The Politics of Food: The More Things Stay the Same, the More They Change

Eric Holt-Giménez | 06.05.2017

After four decades of working to end the injustices that cause hunger, the tide is finally turning. As the nation’s first think tank on food, Food First is both hopeful and humbled by the growing wave of public concern on food issues and by the rise of exciting social movements for food justice, food sovereignty, and food democracy.

When Diet for a Small Planet by Frances Moore Lappé came out in 1971 it was revolutionary. Lappé laid out the evidence that contradicted the expert wisdom on hunger and scarcity:

  • There is 1 ½ times more than enough food to feed everyone on the Earth,
  • hunger is due to poverty, not scarcity,
  • and the way the developed world produces and consumes food is damaging the planet.

Lappé’s book became a bestseller, though that didn’t immediately change the way people went about addressing world hunger. So, Lappé and her colleague, Joseph Collins, wrote another book called Food First: Beyond the Myth of Scarcity (1974) and founded The Institute of Food and Development Policy, popularly known as Food First,. Then they published World Hunger: Twelve Myths. Food First challenged the mainstream notions of scarcity, overpopulation, the Green Revolution, and free trade, among other “myths” commonly associated with hunger.

Hunger is not a myth, they argued, but how we have learned to understand and combat hunger is based on myths.

Food First has gone on to publish over 50 books and hundreds of reports, articles, and papers. We’ve also become a training ground for thought leaders that went on to found many other vital organizations like Pesticide Action Network, Neighbor to Neighbor, Global Exchange, Center for Living Democracy, Focus on the Global South, Korea Policy Institute, Land Research Action Network, Oakland Institute, and the Oakland Food Policy Council. All of these initiatives challenge the status quo and work for healthy, equitable food systems.

Astoundingly, what Frances Moore Lappé wrote back in 1971 is still true today: the world produces 1 ½ times more than enough food to feed everyone—enough to feed 10 billion people, the expected limit of global population growth in 2050. Further, the corporate food system contributes up to 1/3 of the world’s greenhouse gases, making industrial agriculture one of the main forces behind climate change.

To those just getting involved in the new “food movement,” it may seem that we are not making much progress on ending hunger or environmental destruction.

Stay in the loop with Food First!

Get our independent analysis, research, and other publications you care about to your inbox for free!

Sign up today!

But let’s think again.

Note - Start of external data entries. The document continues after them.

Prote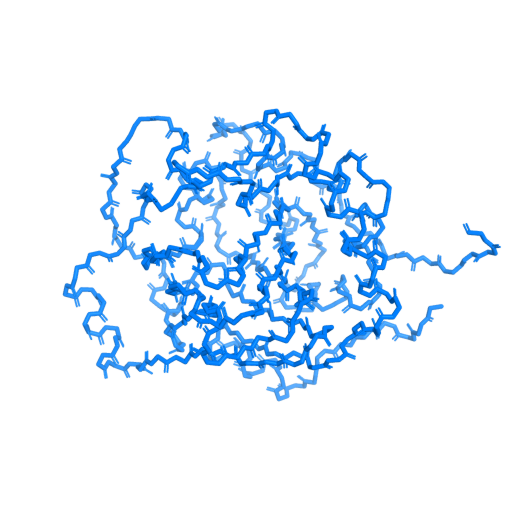in 7E01 (pdb70)

Foldseek 3Di:
DPDQDEDDPVQLVQCVQFQKGKDAQLDDLVRLVVVVVVVVVCLVPQPPQFDWAVGDTFKGFQVLVPDVVNVQVCQASSHQVHLCVNLVAQKDFFMKMKGKAAAQGDAKAFKDFQVVCCCQAAAQPAQSKKKKKAWSFWFDPAAWFKKWFTNQCVVPADDFAADDDACPQCPYVVHGTHDDPPVVVVSCVVGNMDGDTHGHGMIMMGTSGIIIIIHHHNGNGMTMIIMTMMHHLVRQGDRVSHRDDCRGGNDPSPGHHHDDDDPD

Secondary structure (DSSP, 8-state):
--S-----HHHHHHHHHHSEEEESSSS-HHHHHHHHHHHHHHHHH-GGGEEE---SEEEEE-GGGT-HHHHHHTT-TTTHHHHHHHHTS-EEEEEEEEE---TT----EEEE-HHHHHHHHH---S--EEEEEEESS-B-TTB---EE-TTTTTT-S---EE--SSSGGGSSSS-SEE--HHHHHHHHHHH--B---B-TT-EEEEETT--EEE--B-SSS---EEEEEEEESTT---GGG--S-TTTS----PPP--------

Organism: NCBI:txid1366593

Sequence (264 aa):
MEPHDTLSPAQVDEYRKNGFLVQEHVFDEEEIELLRRAEAAQEFASGGERVTVETGIVRGVHGCHLYSEVFGRLVRSPRLLPIARQLLRDDVYVHQFKINAKRAFKGEVWEWHQDDYTFWHHEDGMPAPRALSAAIFLDEVTEFNGPLTFVPGGHGSGMIDADVKGEGWANTLTASLKYSLDVETMRGLIERNGMVAPKGPRGSVLWFDANIPHSSVPNISPFDRGLVLITYNSVENKTDVTRGTRPEWLAARDFTPLTALQATSF

Solvent-accessible surface area: 11818 Å² total

Nearest PDB structures (foldseek):
  7e01-assembly1_A-2  TM=1.004E+00  e=7.621E-62  uncultured bacterium esnapd13
  8h81-assembly1_A  TM=1.002E+00  e=2.077E-60  uncultured bacterium esnapd13
  7e08-assembly1_A-2  TM=1.002E+00  e=3.575E-58  uncultured bacterium esnapd13
  8h7y-assembly1_A  TM=9.998E-01  e=2.955E-58  uncultured bacterium esnapd13
  7e09-assembly1_A-2  TM=1.001E+00  e=3.524E-57  uncultured bacterium esnapd13

Structure (mmCIF, N/CA/C/O backbone):
data_7E01
#
_entry.id   7E01
#
_cell.length_a   75.367
_cell.length_b   75.367
_cell.length_c   144.753
_cell.angle_alpha   90.000
_cell.angle_beta   90.000
_cell.angle_gamma   90.000
#
_symmetry.space_group_name_H-M   'P 41 2 2'
#
loop_
_entity.id
_entity.type
_entity.pdbx_description
1 polymer 'Phytanoyl-CoA dioxygenase'
2 non-polymer PROLINE
3 non-polymer 'OXYGEN ATOM'
4 water water
#
loop_
_atom_site.group_PDB
_atom_site.id
_atom_site.type_symbol
_atom_site.label_atom_id
_atom_site.label_alt_id
_atom_site.label_comp_id
_atom_site.label_asym_id
_atom_site.label_entity_id
_atom_site.label_seq_id
_atom_site.pdbx_PDB_ins_code
_atom_site.Cartn_x
_atom_site.Cartn_y
_atom_site.Cartn_z
_atom_site.occupancy
_atom_site.B_iso_or_equiv
_atom_site.auth_seq_id
_atom_site.auth_comp_id
_atom_site.auth_asym_id
_atom_site.auth_atom_id
_atom_site.pdbx_PDB_model_num
ATOM 1 N N . MET A 1 1 ? -1.036 -9.499 -3.404 1.00 88.83 1 MET A N 1
ATOM 2 C CA . MET A 1 1 ? -2.415 -9.209 -3.907 1.00 89.82 1 MET A CA 1
ATOM 3 C C . MET A 1 1 ? -3.000 -10.539 -4.404 1.00 97.58 1 MET A C 1
ATOM 4 O O . MET A 1 1 ? -2.285 -11.334 -5.021 1.00 99.76 1 MET A O 1
ATOM 9 N N . GLU A 1 2 ? -4.279 -10.798 -4.094 1.00 103.78 2 GLU A N 1
ATOM 10 C CA . GLU A 1 2 ? -4.978 -12.047 -4.512 1.00 90.74 2 GLU A CA 1
ATOM 11 C C . GLU A 1 2 ? -5.058 -12.130 -6.073 1.00 79.11 2 GLU A C 1
ATOM 12 O O . GLU A 1 2 ? -5.151 -11.047 -6.745 1.00 88.44 2 GLU A O 1
ATOM 18 N N . PRO A 1 3 ? -5.022 -13.378 -6.656 1.00 49.81 3 PRO A N 1
ATOM 19 C CA . PRO A 1 3 ? -5.137 -13.432 -8.106 1.00 41.35 3 PRO A CA 1
ATOM 20 C C . PRO A 1 3 ? -6.304 -12.519 -8.489 1.00 51.57 3 PRO A C 1
ATOM 21 O O . PRO A 1 3 ? -7.370 -12.574 -7.811 1.00 46.91 3 PRO A O 1
ATOM 25 N N . HIS A 1 4 ? -6.070 -11.597 -9.454 1.00 36.90 4 HIS A N 1
ATOM 26 C CA . HIS A 1 4 ? -7.110 -10.660 -9.905 1.00 35.88 4 HIS A CA 1
ATOM 27 C C . HIS A 1 4 ? -8.415 -11.254 -9.893 1.00 30.71 4 HIS A C 1
ATOM 28 O O . HIS A 1 4 ? -8.631 -12.405 -10.324 1.00 32.07 4 HIS A O 1
ATOM 35 N N . ASP A 1 5 ? -9.377 -10.436 -9.379 1.00 37.17 5 ASP A N 1
ATOM 36 C CA . ASP A 1 5 ? -10.776 -10.915 -9.232 1.00 40.69 5 ASP A CA 1
ATOM 37 C C . ASP A 1 5 ? -11.489 -10.888 -10.583 1.00 36.59 5 ASP A C 1
ATOM 38 O O . ASP A 1 5 ? -11.092 -10.012 -11.333 1.00 33.60 5 ASP A O 1
ATOM 43 N N . THR A 1 6 ? -12.391 -11.803 -10.995 1.00 31.08 6 THR A N 1
ATOM 44 C CA . THR A 1 6 ? -13.300 -11.469 -12.120 1.00 27.47 6 THR A CA 1
ATOM 45 C C . THR A 1 6 ? -14.696 -11.950 -11.849 1.00 28.10 6 THR A C 1
ATOM 46 O O . THR A 1 6 ? -14.884 -12.718 -10.877 1.00 36.52 6 THR A O 1
ATOM 50 N N . LEU A 1 7 ? -15.617 -11.508 -12.667 1.00 30.02 7 LEU A N 1
ATOM 51 C CA . LEU A 1 7 ? -17.065 -11.832 -12.455 1.00 29.66 7 LEU A CA 1
ATOM 52 C C . LEU A 1 7 ? -17.304 -13.171 -13.124 1.00 34.92 7 LEU A C 1
ATOM 53 O O . LEU A 1 7 ? -16.705 -13.507 -14.151 1.00 31.00 7 LEU A O 1
ATOM 58 N N . SER A 1 8 ? -18.136 -14.019 -12.498 1.00 33.96 8 SER A N 1
ATOM 59 C CA . SER A 1 8 ? -18.499 -15.232 -13.162 1.00 38.60 8 SER A CA 1
ATOM 60 C C . SER A 1 8 ? -19.324 -14.971 -14.412 1.00 33.61 8 SER A C 1
ATOM 61 O O . SER A 1 8 ? -19.909 -13.904 -14.628 1.00 36.87 8 SER A O 1
ATOM 64 N N . PRO A 1 9 ? -19.454 -15.973 -15.280 1.00 36.80 9 PRO A N 1
ATOM 65 C CA . PRO A 1 9 ? -20.322 -15.715 -16.424 1.00 32.63 9 PRO A CA 1
ATOM 66 C C . PRO A 1 9 ? -21.787 -15.394 -16.066 1.00 32.92 9 PRO A C 1
ATOM 67 O O . PRO A 1 9 ? -22.405 -14.663 -16.775 1.00 32.17 9 PRO A O 1
ATOM 71 N N . ALA A 1 10 ? -22.321 -15.964 -14.979 1.00 41.69 10 ALA A N 1
ATOM 72 C CA . ALA A 1 10 ? -23.705 -15.592 -14.508 1.00 43.45 10 ALA A CA 1
ATOM 73 C C . ALA A 1 10 ? -23.746 -14.134 -14.107 1.00 41.64 10 ALA A C 1
ATOM 74 O O . ALA A 1 10 ? -24.656 -13.392 -14.490 1.00 38.65 10 ALA A O 1
ATOM 76 N N . GLN A 1 11 ? -22.725 -13.730 -13.341 1.00 39.86 11 GLN A N 1
ATOM 77 C CA . GLN A 1 11 ? -22.628 -12.300 -12.914 1.00 37.23 11 GLN A CA 1
ATOM 78 C C . GLN A 1 11 ? -22.563 -11.356 -14.121 1.00 26.62 11 GLN A C 1
ATOM 79 O O . GLN A 1 11 ? -23.177 -10.259 -14.199 1.00 28.52 11 GLN A O 1
ATOM 85 N N . VAL A 1 12 ? -21.744 -11.719 -15.110 1.00 30.90 12 VAL A N 1
ATOM 86 C CA . VAL A 1 12 ? -21.726 -10.885 -16.297 1.00 28.09 12 VAL A CA 1
ATOM 87 C C . VAL A 1 12 ? -23.088 -10.716 -17.004 1.00 28.37 12 VAL A C 1
ATOM 88 O O . VAL A 1 12 ? -23.476 -9.635 -17.471 1.00 29.85 12 VAL A O 1
ATOM 92 N N . ASP A 1 13 ? -23.727 -11.847 -17.203 1.00 36.04 13 ASP A N 1
ATOM 93 C CA . ASP A 1 13 ? -25.032 -11.893 -17.881 1.00 38.37 13 ASP A CA 1
ATOM 94 C C . ASP A 1 13 ? -26.008 -11.051 -17.085 1.00 30.73 13 ASP A C 1
ATOM 95 O O . ASP A 1 13 ? -26.630 -10.164 -17.629 1.00 33.92 13 ASP A O 1
ATOM 100 N N . GLU A 1 14 ? -25.997 -11.258 -15.769 1.00 34.99 14 GLU A N 1
ATOM 101 C CA . GLU A 1 14 ? -26.835 -10.425 -14.914 1.00 33.90 14 GLU A CA 1
ATOM 102 C C . GLU A 1 14 ? -26.545 -8.988 -15.065 1.00 34.98 14 GLU A C 1
ATOM 103 O O . GLU A 1 14 ? -27.444 -8.192 -15.270 1.00 33.43 14 GLU A O 1
ATOM 109 N N . TYR A 1 15 ? -25.220 -8.575 -15.007 1.00 28.03 15 TYR A N 1
ATOM 110 C CA . TYR A 1 15 ? -24.940 -7.216 -15.271 1.00 25.23 15 TYR A CA 1
ATOM 111 C C . TYR A 1 15 ? -25.414 -6.693 -16.584 1.00 27.69 15 TYR A C 1
ATOM 112 O O . TYR A 1 15 ? -25.805 -5.532 -16.753 1.00 28.71 15 TYR A O 1
ATOM 121 N N . ARG A 1 16 ? -25.211 -7.496 -17.655 1.00 34.17 16 ARG A N 1
ATOM 122 C CA . ARG A 1 16 ? -25.582 -6.949 -18.960 1.00 29.22 16 ARG A CA 1
ATOM 123 C C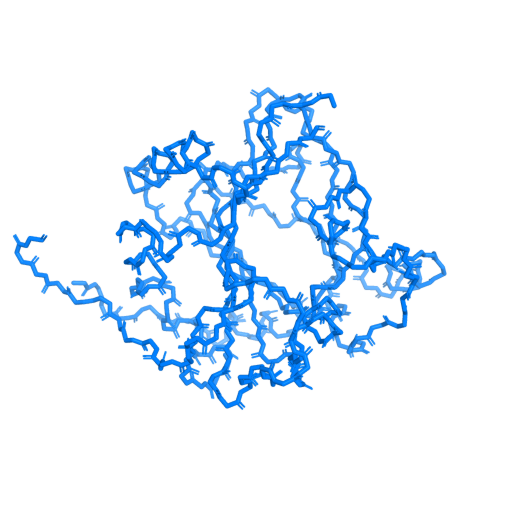 . ARG A 1 16 ? -27.150 -6.846 -19.188 1.00 26.43 16 ARG A C 1
ATOM 124 O O . ARG A 1 16 ? -27.609 -5.852 -19.759 1.00 30.68 16 ARG A O 1
ATOM 132 N N . LYS A 1 17 ? -27.808 -7.846 -18.678 1.00 31.63 17 LYS A N 1
ATOM 133 C CA . LYS A 1 17 ? -29.345 -7.923 -18.718 1.00 35.54 17 LYS A CA 1
ATOM 134 C C . LYS A 1 17 ? -29.917 -6.796 -17.897 1.00 32.16 17 LYS A C 1
ATOM 135 O O . LYS A 1 17 ? -30.521 -5.851 -18.431 1.00 36.46 17 LYS A O 1
ATOM 141 N N . ASN A 1 18 ? -29.538 -6.762 -16.620 1.00 28.83 18 ASN A N 1
ATOM 142 C CA . ASN A 1 18 ? -30.072 -5.693 -15.726 1.00 31.69 18 ASN A CA 1
ATOM 143 C C . ASN A 1 18 ? -29.502 -4.364 -15.794 1.00 30.99 18 ASN A C 1
ATOM 144 O O . ASN A 1 18 ? -30.171 -3.403 -15.523 1.00 29.91 18 ASN A O 1
ATOM 149 N N . GLY A 1 19 ? -28.148 -4.246 -16.023 1.00 26.29 19 GLY A N 1
ATOM 150 C CA . GLY A 1 19 ? -27.544 -2.952 -16.061 1.00 25.93 19 GLY A CA 1
ATOM 151 C C . GLY A 1 19 ? -26.767 -2.609 -14.708 1.00 20.25 19 GLY A C 1
ATOM 152 O O . GLY A 1 19 ? -26.303 -1.464 -14.621 1.00 24.24 19 GLY A O 1
ATOM 153 N N . PHE A 1 20 ? -26.772 -3.538 -13.769 1.00 27.92 20 PHE A N 1
ATOM 154 C CA . PHE A 1 20 ? -26.202 -3.389 -12.418 1.00 24.82 20 PHE A CA 1
ATOM 155 C C . PHE A 1 20 ? -26.001 -4.677 -11.774 1.00 27.23 20 PHE A C 1
ATOM 156 O O . PHE A 1 20 ? -26.581 -5.751 -12.149 1.00 25.23 20 PHE A O 1
ATOM 164 N N . LEU A 1 21 ? -25.092 -4.750 -10.796 1.00 19.64 21 LEU A N 1
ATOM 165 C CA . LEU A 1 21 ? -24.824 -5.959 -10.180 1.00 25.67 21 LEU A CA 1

The understanding that poverty—not scarcity—is at the root cause of hunger, has been accepted at the United Nations’ office on The Right to Food; the global movement for Food Sovereignty has hundreds of millions of supporters challenging the destructiveness and inequity of the dominant food system and calling for a more democratic and sustainable approach to food; hundreds upon hundreds of community organizations in the U.S. food justice movement are demanding good, clean, fair food; and, they are growing it, taking back control over their community food security.

In reality, the paradigm about food, hunger, and the environment has shifted. It has changed from one of fear and scarcity to one of participation, fairness, and sustainability. People are not only thinking and talking in new ways about the issues—they are informed, active, and engaged as never before.

Food First has been a part of this growing movement from the very beginning. Our steadfast commitment to ending the injustices that cause hunger by changing the way people think has paid off. As a member-supported organization, we have been able to speak truth to power without worrying about financial or economic retaliation. This has kept us shoulder to shoulder with the farmers, activists, and community leaders on the front lines of systems change.

We’re still at it. Our latest two books “Fertile Ground: Scaling Agroecology from the Ground Up,” and “Land Justice: Re-imagining land, food and the commons in the United States,” are powerful anthologies from the communities in the U.S. and around the world that are transforming our food systems, and our societies.

Right-wing foundations in the United States lavish money on their think tanks in an effort to create an ideological consensus of corporate dominance, climate denial and the privatization of everything (progressive foundations tend to fund projects that clean up the right wing’s mess). It is heartening to know that Food First, “a people’s think tank” supported by the grassroots has been able to change these narratives.

Together, we are fighting for sustainability, equity, and human decency. We refuse to succumb to the cynicism of “the more things change, the more they remain the same.” In our 41 years of engagement with the politics of food, the more things try to remain the same—thanks to informed activism—the more they change.